Ci sono vite che sono maledette, anche quando la maledizione comincia con te. Nel duemilasette Bertrand Cantat torna a casa, in libertà condizionale, dopo aver scontato metà della pena per l’omicidio di Marie Trintignant. Torna dall’ex moglie, Kristina Ràdy, quella lasciata per la Trintignant, quella che lo aveva difeso durante tutto il processo, la madre dei suoi figli. E poi in una notte infernale Kristina si impicca nella casa di Bordeaux, mentre Cantat l’anti-eroe sta dormendo. Non siamo qui per parlare di questo, quanto di come una vita fottuta possa trasferirsi dentro un disco. La maestria rocker-sciamanica degli inizi, quella dei Noir Désir, diventa nel nuovo progetto dei Détroit una lenta perdizione sonora, con un sound che si fa più corposo e soffocante, coi suoi fantasmi tetri in sottofondo. La voce che graffia è roca, e Pascal Humbert (già bassista dei 16 Horsepower) la accompagna alla perfezione, in ogni incavo, così che fuori esce qualcosa di profondamente sbagliato che è inquietamente giusto. Non è Mark Lanegan a cantare in Null and Void ma sembra quasi di sentirne un’eco lontana, sarà per quel modo di pronunciare le parole, o è colpa dello strazio, dell’inglese, di quel deciso ”Here I am”: è probabilmente questo che ci tiene a ribadire Cantat dopo tanta assenza, la rinnovata esistenza di chi si sentiva soffocare a restare in silenzio.

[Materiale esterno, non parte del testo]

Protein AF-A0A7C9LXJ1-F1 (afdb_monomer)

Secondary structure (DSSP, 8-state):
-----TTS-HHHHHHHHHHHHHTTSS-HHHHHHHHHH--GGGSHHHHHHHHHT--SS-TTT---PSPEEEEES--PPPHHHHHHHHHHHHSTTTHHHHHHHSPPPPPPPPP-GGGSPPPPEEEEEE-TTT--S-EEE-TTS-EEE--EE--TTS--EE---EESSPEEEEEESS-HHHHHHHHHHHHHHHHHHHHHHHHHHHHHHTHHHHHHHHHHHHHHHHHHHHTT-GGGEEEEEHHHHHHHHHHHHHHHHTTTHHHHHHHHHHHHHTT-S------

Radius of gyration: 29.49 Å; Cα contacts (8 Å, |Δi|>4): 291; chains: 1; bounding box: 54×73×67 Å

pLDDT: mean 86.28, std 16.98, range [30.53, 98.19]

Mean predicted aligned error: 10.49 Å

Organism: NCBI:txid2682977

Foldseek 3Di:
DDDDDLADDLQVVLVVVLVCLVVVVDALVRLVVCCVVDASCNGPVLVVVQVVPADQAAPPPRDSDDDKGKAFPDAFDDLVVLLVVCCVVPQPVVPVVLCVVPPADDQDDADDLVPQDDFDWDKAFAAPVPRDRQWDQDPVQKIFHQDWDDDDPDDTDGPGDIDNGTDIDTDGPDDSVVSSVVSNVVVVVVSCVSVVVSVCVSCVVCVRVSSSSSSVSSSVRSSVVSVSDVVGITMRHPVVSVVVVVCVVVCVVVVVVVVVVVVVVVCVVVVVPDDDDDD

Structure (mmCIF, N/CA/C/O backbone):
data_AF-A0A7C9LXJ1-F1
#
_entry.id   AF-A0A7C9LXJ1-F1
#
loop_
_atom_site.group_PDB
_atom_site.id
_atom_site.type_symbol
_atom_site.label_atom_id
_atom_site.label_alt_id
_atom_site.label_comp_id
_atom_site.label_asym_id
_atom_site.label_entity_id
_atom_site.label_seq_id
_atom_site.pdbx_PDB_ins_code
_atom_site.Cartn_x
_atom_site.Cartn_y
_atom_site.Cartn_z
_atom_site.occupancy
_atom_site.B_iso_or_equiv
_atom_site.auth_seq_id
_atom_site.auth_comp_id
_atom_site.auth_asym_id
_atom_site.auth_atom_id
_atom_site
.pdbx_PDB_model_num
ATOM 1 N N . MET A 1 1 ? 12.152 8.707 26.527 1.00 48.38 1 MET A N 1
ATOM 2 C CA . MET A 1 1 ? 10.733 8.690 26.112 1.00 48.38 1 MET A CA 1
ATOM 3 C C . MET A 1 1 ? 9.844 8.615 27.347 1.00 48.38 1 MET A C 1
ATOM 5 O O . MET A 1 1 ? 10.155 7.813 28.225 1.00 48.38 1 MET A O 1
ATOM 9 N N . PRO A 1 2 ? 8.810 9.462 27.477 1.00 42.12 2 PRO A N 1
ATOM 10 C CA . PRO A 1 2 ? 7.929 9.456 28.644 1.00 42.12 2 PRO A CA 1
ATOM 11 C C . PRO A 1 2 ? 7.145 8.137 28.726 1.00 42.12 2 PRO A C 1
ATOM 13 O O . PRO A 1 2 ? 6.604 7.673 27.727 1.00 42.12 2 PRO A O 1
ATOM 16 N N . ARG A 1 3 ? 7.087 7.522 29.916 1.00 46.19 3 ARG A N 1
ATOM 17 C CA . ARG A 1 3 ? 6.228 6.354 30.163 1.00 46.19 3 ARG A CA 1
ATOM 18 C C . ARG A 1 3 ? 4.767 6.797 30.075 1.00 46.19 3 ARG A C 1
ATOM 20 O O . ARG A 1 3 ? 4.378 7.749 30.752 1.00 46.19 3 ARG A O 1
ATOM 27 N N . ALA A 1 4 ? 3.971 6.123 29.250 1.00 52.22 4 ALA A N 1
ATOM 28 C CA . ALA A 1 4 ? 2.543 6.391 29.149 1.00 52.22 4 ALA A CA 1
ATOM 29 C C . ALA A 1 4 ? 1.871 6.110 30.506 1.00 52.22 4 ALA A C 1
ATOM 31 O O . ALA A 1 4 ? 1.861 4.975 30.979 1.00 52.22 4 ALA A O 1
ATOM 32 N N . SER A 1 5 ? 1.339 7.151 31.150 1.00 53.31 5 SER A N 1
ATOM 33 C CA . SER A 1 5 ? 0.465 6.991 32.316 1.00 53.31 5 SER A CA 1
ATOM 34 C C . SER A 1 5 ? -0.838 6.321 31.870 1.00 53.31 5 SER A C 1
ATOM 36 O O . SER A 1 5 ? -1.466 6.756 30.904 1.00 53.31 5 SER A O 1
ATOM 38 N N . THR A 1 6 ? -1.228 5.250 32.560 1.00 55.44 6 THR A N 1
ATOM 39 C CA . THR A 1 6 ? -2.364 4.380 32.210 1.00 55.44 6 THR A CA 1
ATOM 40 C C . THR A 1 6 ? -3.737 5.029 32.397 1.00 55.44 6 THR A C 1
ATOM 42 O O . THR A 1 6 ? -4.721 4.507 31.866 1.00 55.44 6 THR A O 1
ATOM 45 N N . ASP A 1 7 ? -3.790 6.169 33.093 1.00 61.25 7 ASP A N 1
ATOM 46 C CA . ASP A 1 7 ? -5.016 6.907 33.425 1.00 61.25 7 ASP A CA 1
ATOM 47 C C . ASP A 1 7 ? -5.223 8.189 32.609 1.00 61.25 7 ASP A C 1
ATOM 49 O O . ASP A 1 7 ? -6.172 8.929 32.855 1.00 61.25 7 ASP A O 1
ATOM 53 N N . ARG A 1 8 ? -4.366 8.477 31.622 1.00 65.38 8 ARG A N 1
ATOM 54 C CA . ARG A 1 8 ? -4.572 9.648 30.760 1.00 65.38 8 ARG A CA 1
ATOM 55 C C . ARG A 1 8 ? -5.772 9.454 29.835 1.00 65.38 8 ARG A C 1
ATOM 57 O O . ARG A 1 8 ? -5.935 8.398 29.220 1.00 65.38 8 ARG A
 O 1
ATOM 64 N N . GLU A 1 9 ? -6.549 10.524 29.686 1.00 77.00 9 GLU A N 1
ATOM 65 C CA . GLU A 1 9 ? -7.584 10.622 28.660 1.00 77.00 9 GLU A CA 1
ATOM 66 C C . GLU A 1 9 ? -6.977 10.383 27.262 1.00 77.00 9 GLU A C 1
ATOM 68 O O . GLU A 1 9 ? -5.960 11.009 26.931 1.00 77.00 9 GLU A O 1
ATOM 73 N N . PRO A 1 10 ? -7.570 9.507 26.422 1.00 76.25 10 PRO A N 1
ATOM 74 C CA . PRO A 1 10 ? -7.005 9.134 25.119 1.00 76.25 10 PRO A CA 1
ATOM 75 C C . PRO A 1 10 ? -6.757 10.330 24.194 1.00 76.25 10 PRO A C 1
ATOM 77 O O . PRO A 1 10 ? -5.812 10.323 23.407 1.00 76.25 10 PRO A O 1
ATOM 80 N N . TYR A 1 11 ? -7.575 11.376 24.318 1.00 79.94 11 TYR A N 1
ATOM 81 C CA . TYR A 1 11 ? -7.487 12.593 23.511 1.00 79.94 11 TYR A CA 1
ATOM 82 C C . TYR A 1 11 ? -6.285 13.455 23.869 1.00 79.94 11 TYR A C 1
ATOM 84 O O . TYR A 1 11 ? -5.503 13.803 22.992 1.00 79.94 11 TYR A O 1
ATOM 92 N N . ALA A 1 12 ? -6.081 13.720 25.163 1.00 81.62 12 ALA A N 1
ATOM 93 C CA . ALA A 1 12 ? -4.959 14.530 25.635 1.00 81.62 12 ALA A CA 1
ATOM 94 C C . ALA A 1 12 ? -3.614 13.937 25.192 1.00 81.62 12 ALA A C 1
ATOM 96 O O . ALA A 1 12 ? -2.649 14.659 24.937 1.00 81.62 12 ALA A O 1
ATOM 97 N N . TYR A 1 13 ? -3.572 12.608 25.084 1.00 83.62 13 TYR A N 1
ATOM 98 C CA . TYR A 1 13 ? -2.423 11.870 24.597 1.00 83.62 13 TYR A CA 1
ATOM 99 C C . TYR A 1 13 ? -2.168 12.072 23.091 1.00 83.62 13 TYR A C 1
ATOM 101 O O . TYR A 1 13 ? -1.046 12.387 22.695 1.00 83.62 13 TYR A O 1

Null and Void non è la sola canzone in inglese del disco, Glimmer in your eyes è una piccola perla che si dipana in chitarre e voce oscura, con un testo che racconta una storia spezzata: non sapremo mai a chi dirà quello che dice Cantat, chi invoca quando canta disperatamente “you’re far away”, e quali occhi stia ricordando quando ci vede dentro illuminarsi la parola glimmer. Classica ballata, che ricorda molto da vicino alcune cose recenti proprio di Mark Lanegan: e ci fende come uno sguardo glaciale e salvifico. C’è ancora tempo per mostri e fantasmi, questo disco potrebbe quasi scavare dentro certezze e sofferenze, questo disco narra le direzioni prese e perdute. Credo che il vero capolavoro in questo senso sia Ange de Désolation: tu vieni ancora ogni sera a visitare il mio giardino nascosto; urla magnetiche con una musica minimal in sottofondo, la lingua francese che riesce nell’impresa di fissare istantanee, lo splendore notturno delle risate, una ninna nanna che intona un dormi, angelo mio, dormi, l’eternità ci appartiene, come se poi esistesse un’eternità da qualche parte. Noi che inventiamo l’eternità per giustificare il presente.

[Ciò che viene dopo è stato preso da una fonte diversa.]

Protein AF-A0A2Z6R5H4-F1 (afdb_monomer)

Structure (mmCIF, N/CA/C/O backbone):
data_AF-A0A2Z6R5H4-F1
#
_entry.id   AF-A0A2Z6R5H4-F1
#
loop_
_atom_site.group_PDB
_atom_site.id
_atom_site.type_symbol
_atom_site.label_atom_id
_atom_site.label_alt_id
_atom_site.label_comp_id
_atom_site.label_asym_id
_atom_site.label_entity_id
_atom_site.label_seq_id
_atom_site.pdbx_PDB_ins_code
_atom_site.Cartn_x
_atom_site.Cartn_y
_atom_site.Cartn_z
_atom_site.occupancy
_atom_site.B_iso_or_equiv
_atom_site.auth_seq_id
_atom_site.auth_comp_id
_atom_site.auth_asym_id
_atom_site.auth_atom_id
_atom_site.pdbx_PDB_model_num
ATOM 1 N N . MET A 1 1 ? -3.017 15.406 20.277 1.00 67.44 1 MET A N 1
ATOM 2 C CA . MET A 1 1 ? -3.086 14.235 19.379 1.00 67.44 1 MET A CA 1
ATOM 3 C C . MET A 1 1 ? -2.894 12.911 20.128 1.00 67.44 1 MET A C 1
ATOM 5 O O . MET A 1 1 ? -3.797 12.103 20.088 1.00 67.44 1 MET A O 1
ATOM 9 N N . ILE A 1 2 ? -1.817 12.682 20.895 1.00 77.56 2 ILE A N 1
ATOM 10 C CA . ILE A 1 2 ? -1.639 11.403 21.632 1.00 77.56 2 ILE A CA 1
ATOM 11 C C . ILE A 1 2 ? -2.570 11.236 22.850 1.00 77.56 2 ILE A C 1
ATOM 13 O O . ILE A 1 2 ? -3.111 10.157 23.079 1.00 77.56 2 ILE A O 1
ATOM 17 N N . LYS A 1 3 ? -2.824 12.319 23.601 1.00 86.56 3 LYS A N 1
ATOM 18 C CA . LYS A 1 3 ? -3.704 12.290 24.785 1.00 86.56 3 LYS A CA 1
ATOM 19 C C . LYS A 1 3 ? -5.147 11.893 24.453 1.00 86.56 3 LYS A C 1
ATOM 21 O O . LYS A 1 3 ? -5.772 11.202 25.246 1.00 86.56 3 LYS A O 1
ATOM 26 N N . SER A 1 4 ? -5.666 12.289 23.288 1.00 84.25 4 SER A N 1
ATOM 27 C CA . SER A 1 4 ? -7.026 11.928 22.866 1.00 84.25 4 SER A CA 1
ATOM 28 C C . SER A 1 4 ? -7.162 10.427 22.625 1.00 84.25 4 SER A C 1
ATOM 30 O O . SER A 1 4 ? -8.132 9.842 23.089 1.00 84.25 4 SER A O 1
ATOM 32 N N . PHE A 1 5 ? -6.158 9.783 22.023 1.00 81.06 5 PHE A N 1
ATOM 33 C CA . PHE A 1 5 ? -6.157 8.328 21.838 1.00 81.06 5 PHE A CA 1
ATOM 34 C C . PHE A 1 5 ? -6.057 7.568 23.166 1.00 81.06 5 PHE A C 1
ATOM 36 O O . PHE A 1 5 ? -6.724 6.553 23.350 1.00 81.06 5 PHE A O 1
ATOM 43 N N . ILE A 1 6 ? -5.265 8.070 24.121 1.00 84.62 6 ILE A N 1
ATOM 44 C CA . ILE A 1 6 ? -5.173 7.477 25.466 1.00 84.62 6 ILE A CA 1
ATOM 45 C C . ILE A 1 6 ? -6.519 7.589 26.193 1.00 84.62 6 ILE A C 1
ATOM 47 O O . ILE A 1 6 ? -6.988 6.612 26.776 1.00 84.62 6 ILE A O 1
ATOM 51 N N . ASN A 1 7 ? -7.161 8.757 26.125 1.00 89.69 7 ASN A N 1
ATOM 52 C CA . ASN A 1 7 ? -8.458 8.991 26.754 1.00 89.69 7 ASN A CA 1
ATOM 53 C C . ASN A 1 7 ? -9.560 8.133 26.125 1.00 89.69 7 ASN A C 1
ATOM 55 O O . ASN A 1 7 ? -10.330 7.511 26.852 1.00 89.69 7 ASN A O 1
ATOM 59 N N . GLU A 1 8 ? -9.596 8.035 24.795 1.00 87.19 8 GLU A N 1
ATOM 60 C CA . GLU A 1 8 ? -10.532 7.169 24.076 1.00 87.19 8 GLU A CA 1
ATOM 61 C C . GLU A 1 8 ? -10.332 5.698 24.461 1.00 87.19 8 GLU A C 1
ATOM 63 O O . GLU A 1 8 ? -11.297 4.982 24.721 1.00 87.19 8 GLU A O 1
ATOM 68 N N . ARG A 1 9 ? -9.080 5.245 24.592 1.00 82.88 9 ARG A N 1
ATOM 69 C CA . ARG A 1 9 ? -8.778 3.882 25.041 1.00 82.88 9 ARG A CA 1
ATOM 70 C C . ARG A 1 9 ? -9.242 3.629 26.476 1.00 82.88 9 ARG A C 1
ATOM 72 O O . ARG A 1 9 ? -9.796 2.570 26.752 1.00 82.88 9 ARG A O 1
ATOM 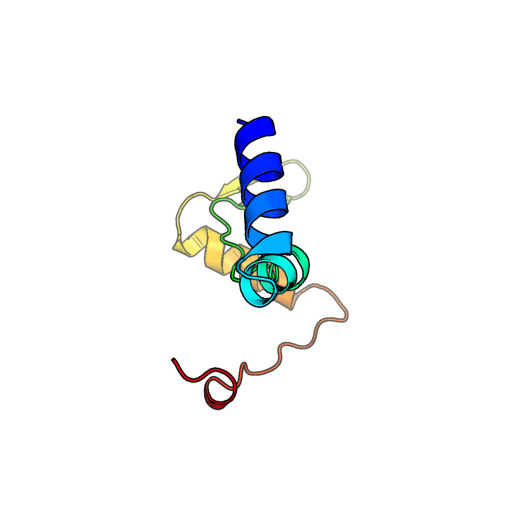79 N N . ASN A 1 10 ? -9.041 4.590 27.375 1.00 89.88 10 ASN A N 1
ATOM 80 C CA . ASN A 1 10 ? -9.480 4.490 28.769 1.00 89.88 10 ASN A CA 1
ATOM 81 C C . ASN A 1 10 ? -11.010 4.480 28.890 1.00 89.88 10 ASN A C 1
ATOM 83 O O . ASN A 1 10 ? -11.549 3.754 29.723 1.00 89.88 10 ASN A O 1
ATOM 87 N N . HIS A 1 11 ? -11.702 5.246 28.046 1.00 91.50 11 HIS A N 1
ATOM 88 C CA . HIS A 1 11 ? -13.158 5.217 27.951 1.00 91.50 11 HIS A CA 1
ATOM 89 C C . HIS A 1 11 ? -13.643 3.869 27.404 1.00 91.50 11 HIS A C 1
ATOM 91 O O . HIS A 1 11 ? -14.444 3.198 28.045 1.00 91.50 11 HIS A O 1
ATOM 97 N N . ASN A 1 12 ? -13.064 3.387 26.300 1.00 89.69 12 ASN A N 1
ATOM 98 C CA . ASN A 1 12 ? -13.398 2.078 25.738 1.00 89.69 12 ASN A CA 1
ATOM 99 C C . ASN A 1 12 ? -13.100 0.932 26.722 1.00 89.69 12 ASN A C 1
ATOM 101 O O . ASN A 1 12 ? -13.855 -0.029 26.786 1.00 89.69 12 ASN A O 1
ATOM 105 N N . TYR A 1 13 ? -12.050 1.020 27.540 1.00 86.88 13 TYR A N 1
ATOM 106 C CA . TYR A 1 13 ? -11.779 0.019 28.579 1.00 86.88 13 TYR A CA 1
ATOM 107 C C . TYR A 1 13 ? -12.917 -0.104 29.606 1.00 86.88 13 TYR A C 1
ATOM 109 O O . TYR A 1 13 ? -13.224 -1.209 30.059 1.00 86.88 13 TYR A O 1
ATOM 117 N N . LYS A 1 14 ? -13.551 1.018 29.962 1.00 90.69 14 LYS A N 1
ATOM 118 C CA . LYS A 1 14 ? -14.657 1.053 30.924 1.00 90.69 14 LYS A CA 1
ATOM 119 C C . LYS A 1 14 ? -15.990 0.690 30.272 1.00 90.69 14 LYS A C 1
ATOM 121 O O . LYS A 1 14 ? -16.683 -0.192 30.770 1.00 90.69 14 LYS A O 1
ATOM 126 N N . ASP A 1 15 ? -16.283 1.312 29.133 1.00 92.00 15 ASP A N 1
ATOM 127 C CA . ASP A 1 15 ? -17.640 1.394 28.588 1.00 92.00 15 ASP A CA 1
ATOM 128 C C . ASP A 1 15 ? -17.833 0.570 27.302 1.00 92.00 15 ASP A C 1
ATOM 130 O O . ASP A 1 15 ? -18.955 0.218 26.947 1.00 92.00 15 ASP A O 1
ATOM 134 N N . ASN A 1 16 ? -16.752 0.208 26.597 1.00 87.12 16 ASN A N 1
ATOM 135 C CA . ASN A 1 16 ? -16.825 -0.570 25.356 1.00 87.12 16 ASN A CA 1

“Mon enfant, ma soeur, Songe à la douceur. D’aller là-bas vivre ensemble! Aimer à loisir, Aimer et mourir. Au pays qui te ressemble!“, cantava Charles Baudelaire in Invito al Viaggio. Horizons è un viaggio perduto dentro un micro universo, una distesa profonda che si arrampica come sopra una scogliera, una ferita. Mi diverte che sei la mia musa, apre il disco questa frase nel testo di Ma Muse, dimmi che diverte anche te: credo che ci fosse una clausola per i testi di Cantat, credo che ci siano temi che non possa assolutamente toccare nei suoi testi. Perciò di cosa sta parlando non lo potremo sapere con certezza, questo è un disco di intuizioni, di battaglie affilate. Droit Dans Le Soleil è l’invito a continuare a mandare a memoria il giro continuo della Terra, canzone – nel vero senso in cui si parlava di canzone un tempo, coi suoi crocevia di anime insonni che guardano dritte dentro il sole. Malinconia: “e i tetti della città saranno vaghi uccelli malinconici”. C’è tempo per dei cori particolarmente no sense mentre Bertrand intona un Sa Majesté. C’è ancora il tempo per ricordare di che fine ha fatto la canzone francese di Charles Aznavour, e ritrovarla a tratti dentro Avec Le Temps.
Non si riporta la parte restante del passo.